Exhibit A in that regard is Britain’s Air Passenger Duty, which went up last year and is scheduled to increase again this fall. This fee varies based on the passenger’s class of service and destination; from London to New York, it is £45 in economy class and £60 in premium cabins, and will rise to £90 ($137) and £120 ($183), respectively, on Nov. 1.

“The Air Passenger Duty is supposedly an environmental tax, but all these taxes go into the treasury,” said Brian Pearce, chief economist for the International Air Transport Association, adding that France’s solidarity tax — 1 euro to 40 euros a passenger — meets a similarly murky end.

“We fear there are going to be more taxes coming down the road as governments look to reduce budget deficits,” he said. “It’s contagious.”

The United States is not immune to the bug. Congress just passed legislation that will charge foreigners, from about three dozen countries, who do not need visas $10 to enter the United States. The money will be used to promote travel to America, an idea that has been criticized abroad.

Kenneth J. Button, a professor of transportation policy at George Mason University, said airlines are vulnerable conduits for these types of taxes because air travel was once considered a luxury, creating the perception that passengers have deep pockets.

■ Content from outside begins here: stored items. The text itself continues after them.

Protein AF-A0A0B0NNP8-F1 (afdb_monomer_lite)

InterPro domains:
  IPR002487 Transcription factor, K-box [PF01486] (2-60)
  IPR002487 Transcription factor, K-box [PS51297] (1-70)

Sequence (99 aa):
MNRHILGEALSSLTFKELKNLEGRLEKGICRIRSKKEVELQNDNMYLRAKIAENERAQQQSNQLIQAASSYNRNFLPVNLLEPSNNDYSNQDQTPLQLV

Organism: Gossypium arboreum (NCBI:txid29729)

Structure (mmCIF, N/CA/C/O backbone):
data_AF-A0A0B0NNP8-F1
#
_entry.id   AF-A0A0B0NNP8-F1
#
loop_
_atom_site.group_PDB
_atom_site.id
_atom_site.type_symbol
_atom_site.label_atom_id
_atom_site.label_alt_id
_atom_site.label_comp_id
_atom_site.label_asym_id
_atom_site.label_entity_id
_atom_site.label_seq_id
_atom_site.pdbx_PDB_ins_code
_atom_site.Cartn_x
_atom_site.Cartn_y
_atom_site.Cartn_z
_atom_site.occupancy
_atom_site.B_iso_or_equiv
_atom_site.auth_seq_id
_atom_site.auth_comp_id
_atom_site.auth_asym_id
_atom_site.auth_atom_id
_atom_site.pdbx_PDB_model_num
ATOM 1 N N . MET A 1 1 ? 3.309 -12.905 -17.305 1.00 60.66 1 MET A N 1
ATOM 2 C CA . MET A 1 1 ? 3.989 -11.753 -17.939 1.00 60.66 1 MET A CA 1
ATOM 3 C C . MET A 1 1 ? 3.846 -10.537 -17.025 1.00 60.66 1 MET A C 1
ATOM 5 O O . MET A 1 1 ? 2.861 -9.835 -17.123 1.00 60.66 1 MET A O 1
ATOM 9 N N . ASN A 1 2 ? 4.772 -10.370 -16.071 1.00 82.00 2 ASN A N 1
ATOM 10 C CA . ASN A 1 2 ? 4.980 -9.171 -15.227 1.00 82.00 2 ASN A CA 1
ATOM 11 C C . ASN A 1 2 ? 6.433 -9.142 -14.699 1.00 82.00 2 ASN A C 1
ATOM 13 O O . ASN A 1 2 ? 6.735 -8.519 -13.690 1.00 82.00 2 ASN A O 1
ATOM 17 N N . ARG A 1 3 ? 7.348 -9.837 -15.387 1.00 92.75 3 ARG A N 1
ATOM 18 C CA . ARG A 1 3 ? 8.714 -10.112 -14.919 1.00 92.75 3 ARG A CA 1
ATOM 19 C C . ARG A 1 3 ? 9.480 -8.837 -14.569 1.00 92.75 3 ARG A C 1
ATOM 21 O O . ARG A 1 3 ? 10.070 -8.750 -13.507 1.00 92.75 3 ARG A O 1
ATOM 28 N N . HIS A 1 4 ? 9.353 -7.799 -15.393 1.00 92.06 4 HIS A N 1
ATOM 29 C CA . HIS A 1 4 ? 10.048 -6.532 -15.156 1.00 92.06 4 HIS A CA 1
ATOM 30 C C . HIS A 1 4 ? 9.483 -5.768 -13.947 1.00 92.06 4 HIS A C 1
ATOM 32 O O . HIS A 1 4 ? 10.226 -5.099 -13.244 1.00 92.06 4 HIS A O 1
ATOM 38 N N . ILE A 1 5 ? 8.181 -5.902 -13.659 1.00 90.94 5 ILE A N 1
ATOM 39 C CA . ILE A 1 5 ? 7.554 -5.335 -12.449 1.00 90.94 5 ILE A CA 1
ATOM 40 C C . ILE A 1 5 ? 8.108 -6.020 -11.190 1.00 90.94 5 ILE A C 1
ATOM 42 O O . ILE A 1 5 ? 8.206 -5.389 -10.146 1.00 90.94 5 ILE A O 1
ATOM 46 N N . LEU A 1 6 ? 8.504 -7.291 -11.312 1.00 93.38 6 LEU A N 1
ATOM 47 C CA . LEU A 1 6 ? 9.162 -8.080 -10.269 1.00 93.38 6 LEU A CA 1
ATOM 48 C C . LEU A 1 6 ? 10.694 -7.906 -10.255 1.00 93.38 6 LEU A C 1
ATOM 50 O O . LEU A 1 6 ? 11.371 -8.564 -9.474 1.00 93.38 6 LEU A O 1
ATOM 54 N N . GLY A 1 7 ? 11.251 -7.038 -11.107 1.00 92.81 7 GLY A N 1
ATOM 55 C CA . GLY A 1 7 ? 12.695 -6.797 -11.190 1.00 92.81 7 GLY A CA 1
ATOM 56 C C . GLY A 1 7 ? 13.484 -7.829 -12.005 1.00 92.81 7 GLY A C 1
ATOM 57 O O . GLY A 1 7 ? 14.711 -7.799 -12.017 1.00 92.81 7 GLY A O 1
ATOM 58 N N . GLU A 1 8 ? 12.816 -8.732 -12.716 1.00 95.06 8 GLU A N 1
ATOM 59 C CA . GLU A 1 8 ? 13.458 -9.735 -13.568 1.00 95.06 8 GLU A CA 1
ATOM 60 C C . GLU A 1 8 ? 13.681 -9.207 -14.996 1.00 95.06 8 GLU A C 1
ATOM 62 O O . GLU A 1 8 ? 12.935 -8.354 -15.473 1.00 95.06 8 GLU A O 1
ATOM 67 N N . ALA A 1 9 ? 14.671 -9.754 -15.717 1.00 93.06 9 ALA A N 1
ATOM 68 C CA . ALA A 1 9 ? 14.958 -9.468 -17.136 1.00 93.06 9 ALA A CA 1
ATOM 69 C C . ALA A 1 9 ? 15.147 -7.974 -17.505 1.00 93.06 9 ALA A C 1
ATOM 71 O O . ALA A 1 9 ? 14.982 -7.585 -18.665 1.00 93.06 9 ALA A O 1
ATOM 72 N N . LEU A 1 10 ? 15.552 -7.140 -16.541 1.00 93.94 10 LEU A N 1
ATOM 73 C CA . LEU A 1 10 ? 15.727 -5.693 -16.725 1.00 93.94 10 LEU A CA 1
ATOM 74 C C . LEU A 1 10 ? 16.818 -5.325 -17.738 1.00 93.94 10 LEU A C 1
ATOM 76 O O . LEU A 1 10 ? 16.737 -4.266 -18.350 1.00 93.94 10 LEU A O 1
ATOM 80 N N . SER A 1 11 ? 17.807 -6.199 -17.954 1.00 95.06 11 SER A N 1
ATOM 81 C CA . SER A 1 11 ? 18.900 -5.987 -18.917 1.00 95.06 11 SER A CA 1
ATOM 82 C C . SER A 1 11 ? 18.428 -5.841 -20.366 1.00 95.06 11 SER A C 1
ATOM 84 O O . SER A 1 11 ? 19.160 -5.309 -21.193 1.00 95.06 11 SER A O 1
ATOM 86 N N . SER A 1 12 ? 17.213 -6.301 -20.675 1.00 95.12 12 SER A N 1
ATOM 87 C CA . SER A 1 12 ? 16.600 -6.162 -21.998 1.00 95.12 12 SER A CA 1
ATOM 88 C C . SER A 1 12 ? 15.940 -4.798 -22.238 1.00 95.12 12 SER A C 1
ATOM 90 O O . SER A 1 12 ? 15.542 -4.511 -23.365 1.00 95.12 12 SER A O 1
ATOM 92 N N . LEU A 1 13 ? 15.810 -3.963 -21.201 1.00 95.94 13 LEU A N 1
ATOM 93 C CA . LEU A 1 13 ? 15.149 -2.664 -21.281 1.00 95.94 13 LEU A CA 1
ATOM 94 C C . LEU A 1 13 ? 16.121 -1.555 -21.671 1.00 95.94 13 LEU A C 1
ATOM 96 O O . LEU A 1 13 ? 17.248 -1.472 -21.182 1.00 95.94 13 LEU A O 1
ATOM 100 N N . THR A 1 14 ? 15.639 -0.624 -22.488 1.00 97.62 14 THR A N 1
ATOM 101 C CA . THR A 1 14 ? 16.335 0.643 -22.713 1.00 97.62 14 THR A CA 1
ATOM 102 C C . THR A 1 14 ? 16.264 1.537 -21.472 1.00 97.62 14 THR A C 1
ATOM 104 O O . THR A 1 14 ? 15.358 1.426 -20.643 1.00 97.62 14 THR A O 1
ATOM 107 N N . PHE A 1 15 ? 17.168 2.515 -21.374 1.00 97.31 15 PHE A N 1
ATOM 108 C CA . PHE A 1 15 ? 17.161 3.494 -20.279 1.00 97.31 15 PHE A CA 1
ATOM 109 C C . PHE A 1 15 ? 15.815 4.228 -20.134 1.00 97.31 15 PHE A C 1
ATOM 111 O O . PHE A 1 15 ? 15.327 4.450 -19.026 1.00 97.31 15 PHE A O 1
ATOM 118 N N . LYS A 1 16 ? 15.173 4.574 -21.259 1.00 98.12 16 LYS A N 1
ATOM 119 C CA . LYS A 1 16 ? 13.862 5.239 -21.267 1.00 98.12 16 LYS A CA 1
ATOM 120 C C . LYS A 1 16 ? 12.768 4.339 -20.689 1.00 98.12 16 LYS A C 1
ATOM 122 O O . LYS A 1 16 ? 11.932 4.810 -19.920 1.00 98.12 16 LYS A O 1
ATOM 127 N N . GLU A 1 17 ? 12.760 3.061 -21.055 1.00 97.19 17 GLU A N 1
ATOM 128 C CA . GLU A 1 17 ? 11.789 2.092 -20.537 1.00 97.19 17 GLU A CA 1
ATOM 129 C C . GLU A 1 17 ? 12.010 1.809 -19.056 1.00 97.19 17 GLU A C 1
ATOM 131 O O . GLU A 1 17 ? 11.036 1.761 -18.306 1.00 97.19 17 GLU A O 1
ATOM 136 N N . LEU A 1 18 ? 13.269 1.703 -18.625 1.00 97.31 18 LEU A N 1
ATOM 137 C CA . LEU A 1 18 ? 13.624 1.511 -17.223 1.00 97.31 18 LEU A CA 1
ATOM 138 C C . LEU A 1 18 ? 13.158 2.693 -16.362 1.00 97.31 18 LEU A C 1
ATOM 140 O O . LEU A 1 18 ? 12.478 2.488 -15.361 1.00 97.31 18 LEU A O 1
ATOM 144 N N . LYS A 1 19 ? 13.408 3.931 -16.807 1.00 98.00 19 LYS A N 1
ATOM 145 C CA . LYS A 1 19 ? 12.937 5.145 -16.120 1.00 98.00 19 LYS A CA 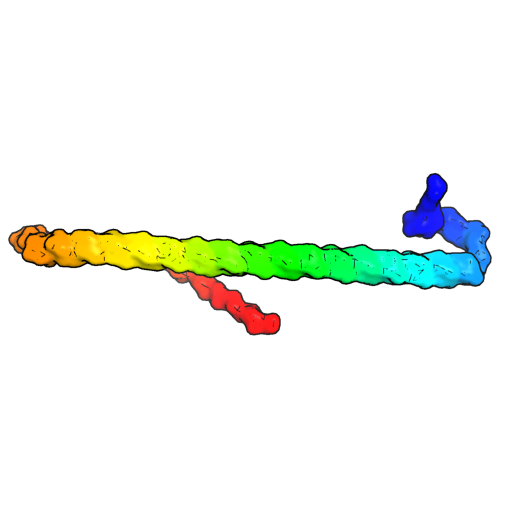1
ATOM 146 C C . LYS A 1 19 ? 11.407 5.220 -16.044 1.00 98.00 19 LYS A C 1
ATOM 148 O O . LYS A 1 19 ? 10.836 5.634 -15.036 1.00 98.00 19 LYS A O 1
ATOM 153 N N . ASN A 1 20 ? 10.718 4.802 -17.105 1.00 97.50 20 ASN A N 1
ATOM 154 C CA . ASN A 1 20 ? 9.256 4.730 -17.105 1.00 97.50 20 ASN 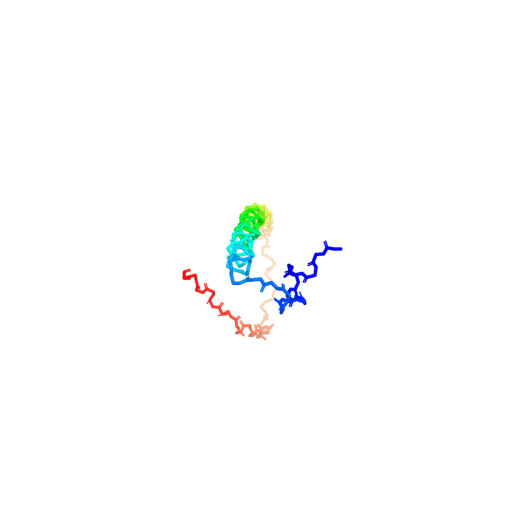A CA 1
ATOM 155 C C . ASN A 1 20 ? 8.732 3.645 -16.154 1.00 97.50 20 ASN A C 1
ATOM 157 O O . ASN A 1 20 ? 7.720 3.854 -15.482 1.00 97.50 20 ASN A O 1
ATOM 161 N N . LEU A 1 21 ? 9.394 2.487 -16.113 1.00 97.19 21 LEU A N 1
ATOM 162 C CA . LEU A 1 21 ? 9.068 1.383 -15.215 1.00 97.19 21 LEU A CA 1
ATOM 163 C C . LEU A 1 21 ? 9.241 1.802 -13.753 1.00 97.19 21 LEU A C 1
ATOM 165 O O . LEU A 1 21 ? 8.305 1.643 -12.975 1.00 97.19 21 LEU A O 1
ATOM 169 N N . GLU A 1 22 ? 10.376 2.411 -13.418 1.00 97.44 22 GLU A N 1
ATOM 170 C CA . GLU A 1 22 ? 10.658 2.989 -12.103 1.00 97.44 22 GLU A CA 1
ATOM 171 C C . GLU A 1 22 ? 9.567 3.986 -11.692 1.00 97.44 22 GLU A C 1
ATOM 173 O O . GLU A 1 22 ? 8.929 3.820 -10.654 1.00 97.44 22 GLU A O 1
ATOM 178 N N . GLY A 1 23 ? 9.237 4.954 -12.555 1.00 98.25 23 GLY A N 1
ATOM 179 C CA . GLY A 1 23 ? 8.189 5.934 -12.258 1.00 98.25 23 GLY A CA 1
ATOM 180 C C . GLY A 1 23 ? 6.793 5.321 -12.069 1.00 98.25 23 GLY A C 1
ATOM 181 O O . GLY A 1 23 ? 5.977 5.848 -11.308 1.00 98.25 23 GLY A O 1
ATOM 182 N N . ARG A 1 24 ? 6.487 4.207 -12.746 1.00 97.50 24 ARG A N 1
ATOM 183 C CA . ARG A 1 24 ? 5.233 3.461 -12.543 1.00 97.50 24 ARG A CA 1
ATOM 184 C C . ARG A 1 24 ? 5.239 2.693 -11.224 1.00 97.50 24 ARG A C 1
ATOM 186 O O . ARG A 1 24 ? 4.214 2.703 -10.541 1.00 97.50 24 ARG A O 1
ATOM 193 N N . LEU A 1 25 ? 6.355 2.051 -10.881 1.00 97.75 25 LEU A N 1
ATOM 194 C CA . LEU A 1 25 ? 6.530 1.319 -9.627 1.00 97.75 25 LEU A CA 1
ATOM 195 C C . LEU A 1 25 ? 6.441 2.263 -8.430 1.00 97.75 25 LEU A C 1
ATOM 197 O O . LEU A 1 25 ? 5.642 2.007 -7.535 1.00 97.75 25 LEU A O 1
ATOM 201 N N . GLU A 1 26 ? 7.141 3.395 -8.470 1.00 98.50 26 GLU A N 1
ATOM 202 C CA . GLU A 1 26 ? 7.118 4.408 -7.409 1.00 98.50 26 GLU A CA 1
ATOM 203 C C . GLU A 1 26 ? 5.688 4.892 -7.128 1.00 98.50 26 GLU A C 1
ATOM 205 O O . GLU A 1 26 ? 5.198 4.852 -5.997 1.00 98.50 26 GLU A O 1
ATOM 210 N N . LYS A 1 27 ? 4.951 5.258 -8.187 1.00 98.44 27 LYS A N 1
ATOM 211 C CA . LYS A 1 27 ? 3.541 5.665 -8.073 1.00 98.44 27 LYS A CA 1
ATOM 212 C C . LYS A 1 27 ? 2.654 4.535 -7.549 1.00 98.44 27 LYS A C 1
ATOM 214 O O . LYS A 1 27 ? 1.745 4.793 -6.761 1.00 98.44 27 LYS A O 1
ATOM 219 N N . GLY A 1 28 ? 2.880 3.301 -7.999 1.00 97.94 28 GLY A N 1
ATOM 220 C CA . GLY A 1 28 ? 2.131 2.124 -7.556 1.00 97.94 28 GLY A CA 1
ATOM 221 C C . GLY A 1 28 ? 2.333 1.841 -6.068 1.00 97.94 28 GLY A C 1
ATOM 222 O O . GLY A 1 28 ? 1.357 1.740 -5.326 1.00 97.94 28 GLY A O 1
ATOM 223 N N . ILE A 1 29 ? 3.590 1.803 -5.626 1.00 98.38 29 ILE A N 1
ATOM 224 C CA . ILE A 1 29 ? 3.983 1.591 -4.229 1.00 98.38 29 ILE A CA 1
ATOM 225 C C . ILE A 1 29 ? 3.414 2.700 -3.344 1.00 98.38 29 ILE A C 1
ATOM 227 O O . ILE A 1 29 ? 2.799 2.404 -2.319 1.00 98.38 29 ILE A O 1
ATOM 231 N N . CYS A 1 30 ? 3.535 3.966 -3.758 1.00 98.62 30 CYS A N 1
ATOM 232 C CA . CYS A 1 30 ? 2.966 5.091 -3.018 1.00 98.62 30 CYS A CA 1
ATOM 233 C C . CYS A 1 30 ? 1.453 4.949 -2.805 1.00 98.62 30 CYS A C 1
ATOM 235 O O . CYS A 1 30 ? 0.976 5.144 -1.687 1.00 98.62 30 CYS A O 1
ATOM 237 N N . ARG A 1 31 ? 0.701 4.561 -3.844 1.00 98.69 31 ARG A N 1
ATOM 238 C CA . ARG A 1 31 ? -0.752 4.348 -3.741 1.00 98.69 31 ARG A CA 1
ATOM 239 C C . ARG A 1 31 ? -1.106 3.189 -2.815 1.00 98.69 31 ARG A C 1
ATOM 241 O O . ARG A 1 31 ? -1.996 3.342 -1.986 1.00 98.69 31 ARG A O 1
ATOM 248 N N . ILE A 1 32 ? -0.417 2.053 -2.940 1.00 98.69 32 ILE A N 1
ATOM 249 C CA . ILE A 1 32 ? -0.658 0.872 -2.094 1.00 98.69 32 ILE A CA 1
ATOM 250 C C . ILE A 1 32 ? -0.394 1.214 -0.627 1.00 98.69 32 ILE A C 1
ATOM 252 O O . ILE A 1 32 ? -1.236 0.949 0.229 1.00 98.69 32 ILE A O 1
ATOM 256 N N . ARG A 1 33 ? 0.745 1.853 -0.345 1.00 98.69 33 ARG A N 1
ATOM 257 C CA . ARG A 1 33 ? 1.124 2.284 1.003 1.00 98.69 33 ARG A CA 1
ATOM 258 C C . ARG A 1 33 ? 0.103 3.255 1.591 1.00 98.69 33 ARG A C 1
ATOM 260 O O . ARG A 1 33 ? -0.348 3.036 2.705 1.00 98.69 33 ARG A O 1
ATOM 267 N N . SER A 1 34 ? -0.297 4.277 0.833 1.00 98.56 34 SER A N 1
ATOM 268 C CA . SER A 1 34 ? -1.293 5.255 1.286 1.00 98.56 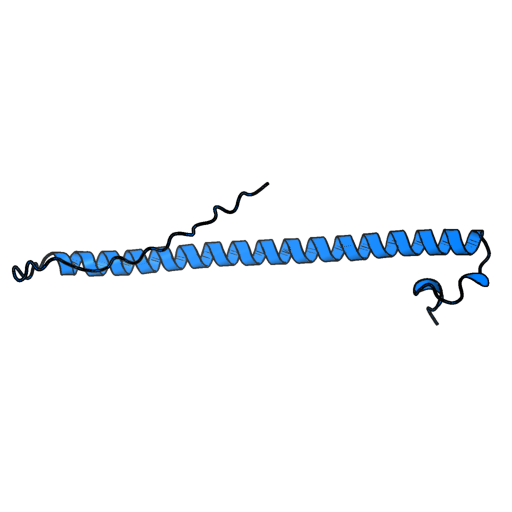34 SER A CA 1
ATOM 269 C C . SER A 1 34 ? -2.654 4.613 1.564 1.00 98.56 34 SER A C 1
ATOM 271 O O . SER A 1 34 ? -3.268 4.919 2.579 1.00 98.56 34 SER A O 1
ATOM 273 N N . LYS A 1 35 ? -3.109 3.686 0.712 1.00 98.62 35 LYS A N 1
ATOM 274 C CA . LYS A 1 35 ? -4.368 2.969 0.940 1.00 98.62 35 LYS A CA 1
ATOM 275 C C . LYS A 1 35 ? -4.313 2.117 2.211 1.00 98.62 35 LYS A C 1
ATOM 277 O O . LYS A 1 35 ? -5.226 2.200 3.025 1.00 98.62 35 LYS A O 1
ATOM 282 N N . LYS A 1 36 ? -3.230 1.354 2.396 1.00 98.69 36 LYS A N 1
ATOM 283 C CA . LYS A 1 36 ? -3.029 0.525 3.593 1.00 98.69 36 LYS A CA 1
ATOM 284 C C . LYS A 1 36 ? -2.982 1.369 4.869 1.00 98.69 36 LYS A C 1
ATOM 286 O O . LYS A 1 36 ? -3.537 0.964 5.881 1.00 98.69 36 LYS A O 1
ATOM 291 N N . GLU A 1 37 ? -2.342 2.534 4.811 1.00 98.56 37 GLU A N 1
ATOM 292 C CA . GLU A 1 37 ? -2.293 3.478 5.931 1.00 98.56 37 GLU A CA 1
ATOM 293 C C . GLU A 1 37 ? -3.697 3.953 6.325 1.00 98.56 37 GLU A C 1
ATOM 295 O O . GLU A 1 37 ? -4.066 3.877 7.490 1.00 98.56 37 GLU A O 1
ATOM 300 N N . VAL A 1 38 ? -4.514 4.371 5.354 1.00 98.62 38 VAL A N 1
ATOM 301 C CA . VAL A 1 38 ? -5.895 4.815 5.612 1.00 98.62 38 VAL A CA 1
ATOM 302 C C . VAL A 1 38 ? -6.754 3.689 6.190 1.00 98.62 38 VAL A C 1
ATOM 304 O O . VAL A 1 38 ? -7.505 3.917 7.135 1.00 98.62 38 VAL A O 1
ATOM 307 N N . GLU A 1 39 ? -6.648 2.473 5.652 1.00 98.62 39 GLU A N 1
ATOM 308 C CA . GLU A 1 39 ? -7.376 1.306 6.172 1.00 98.62 39 GLU A CA 1
ATOM 309 C C . GLU A 1 39 ? -7.001 1.026 7.635 1.00 98.62 39 GLU A C 1
ATOM 311 O O . GLU A 1 39 ? -7.883 0.929 8.486 1.00 98.62 39 GLU A O 1
ATOM 316 N N . LEU A 1 40 ? -5.704 1.023 7.960 1.00 98.69 40 LEU A N 1
ATOM 317 C CA . LEU A 1 40 ? -5.230 0.841 9.335 1.00 98.69 40 LEU A CA 1
ATOM 318 C C . LEU A 1 40 ? -5.666 1.972 10.273 1.00 98.69 40 LEU A C 1
ATOM 320 O O . LEU A 1 40 ? -5.974 1.724 11.440 1.00 98.69 40 LEU A O 1
ATOM 324 N N . GLN A 1 41 ? -5.691 3.216 9.794 1.00 98.62 41 GLN A N 1
ATOM 325 C CA . GLN A 1 41 ? -6.188 4.351 10.574 1.00 98.62 41 GLN A CA 1
ATOM 326 C C . GLN A 1 41 ? -7.684 4.208 10.878 1.00 98.62 41 GLN A C 1
ATOM 328 O O . GLN A 1 41 ? -8.096 4.448 12.015 1.00 98.62 41 GLN A O 1
ATOM 333 N N . ASN A 1 42 ? -8.481 3.757 9.907 1.00 98.62 42 ASN A N 1
ATOM 334 C CA . ASN A 1 42 ? -9.909 3.498 10.096 1.00 98.62 42 ASN A CA 1
ATOM 335 C C . ASN A 1 42 ? -10.153 2.374 11.111 1.00 98.62 42 ASN A C 1
ATOM 337 O O . ASN A 1 42 ? -10.955 2.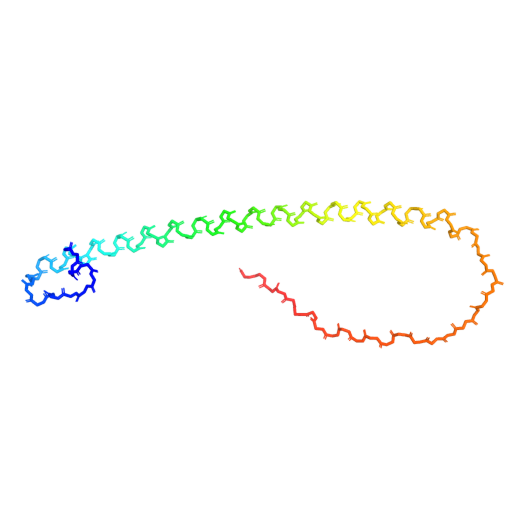551 12.031 1.00 98.62 42 ASN A O 1
ATOM 341 N N . ASP A 1 43 ? -9.430 1.259 10.989 1.00 98.69 43 ASP A N 1
ATOM 342 C CA . ASP A 1 43 ? -9.532 0.132 11.922 1.00 98.69 43 ASP A CA 1
ATOM 343 C C . ASP A 1 43 ? -9.149 0.559 13.345 1.00 98.69 43 ASP A C 1
ATOM 345 O O . ASP A 1 43 ? -9.874 0.287 14.304 1.00 98.69 43 ASP A O 1
ATOM 349 N N . ASN A 1 44 ? -8.056 1.314 13.494 1.00 98.62 44 ASN A N 1
ATOM 350 C CA . ASN A 1 44 ? -7.649 1.870 14.784 1.00 98.62 44 ASN A CA 1
ATOM 351 C C . ASN A 1 44 ? -8.703 2.814 15.371 1.00 98.62 44 ASN A C 1
ATOM 353 O O . ASN A 1 44 ? -8.968 2.762 16.574 1.00 98.62 44 ASN A O 1
ATOM 357 N N . MET A 1 45 ? -9.311 3.676 14.552 1.00 98.62 45 MET A N 1
ATOM 358 C CA . MET A 1 45 ? -10.376 4.573 15.003 1.00 98.62 45 MET A CA 1
ATOM 359 C C . MET A 1 45 ? -11.593 3.781 15.494 1.00 98.62 45 MET A C 1
ATOM 361 O O . MET A 1 45 ? -12.124 4.072 16.567 1.00 98.62 45 MET A O 1
ATOM 365 N N . TYR A 1 46 ? -12.000 2.754 14.747 1.00 98.69 46 TYR A N 1
ATOM 366 C CA . TYR A 1 46 ? -13.106 1.877 15.119 1.00 98.69 46 TYR A CA 1
ATOM 367 C C . TYR A 1 46 ? -12.837 1.141 16.438 1.00 98.69 46 TYR A C 1
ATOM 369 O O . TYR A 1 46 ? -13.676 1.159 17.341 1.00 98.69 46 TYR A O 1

And putting the fees on airline tickets, he said, makes them easier to collect.

Professor Button, who has done consulting work for the Air Transport Association, said the problem with many of these taxes is that there is little accountability on how the money is used, with airports, the T.S.A. and the F.A.A. all subject to criticism over wasteful or ineffective spending.

“I would argue these taxes are too high simply because there’s no incentive for providers to keep their costs low,” Professor Button said.

But airport representatives counter that the $4.50 limit on the passenger facility charge has not increased since 2001 and that the money is used to build new runways, improve terminals, reduce noise and other projects — all of which go through a review process that includes the airlines.

“Ninety-five percent of the requests that go to the F.A.A. are done with the approval of the airlines,” said Jane Calderwood, vice president for government and political affairs at the Airports Council International-North America, which supports increasing the cap on the facility charge to $7.50 and indexing it for inflation.

Another objection to the current tax structure, raised by the National Business Travel Association, is that taxes and fees paid on nonrefundable tickets are not always refunded if a ticket is not used.

The group has asked the Government Accountability Office to investigate this issue, arguing that the government and airport authorities should refund the fees if a trip is canceled.

“Who’s responsible for getting those taxes back?” said Shane Downey, the business travel association’s director for public policy. “There’s talk that there’s quite a lot of money being lost.”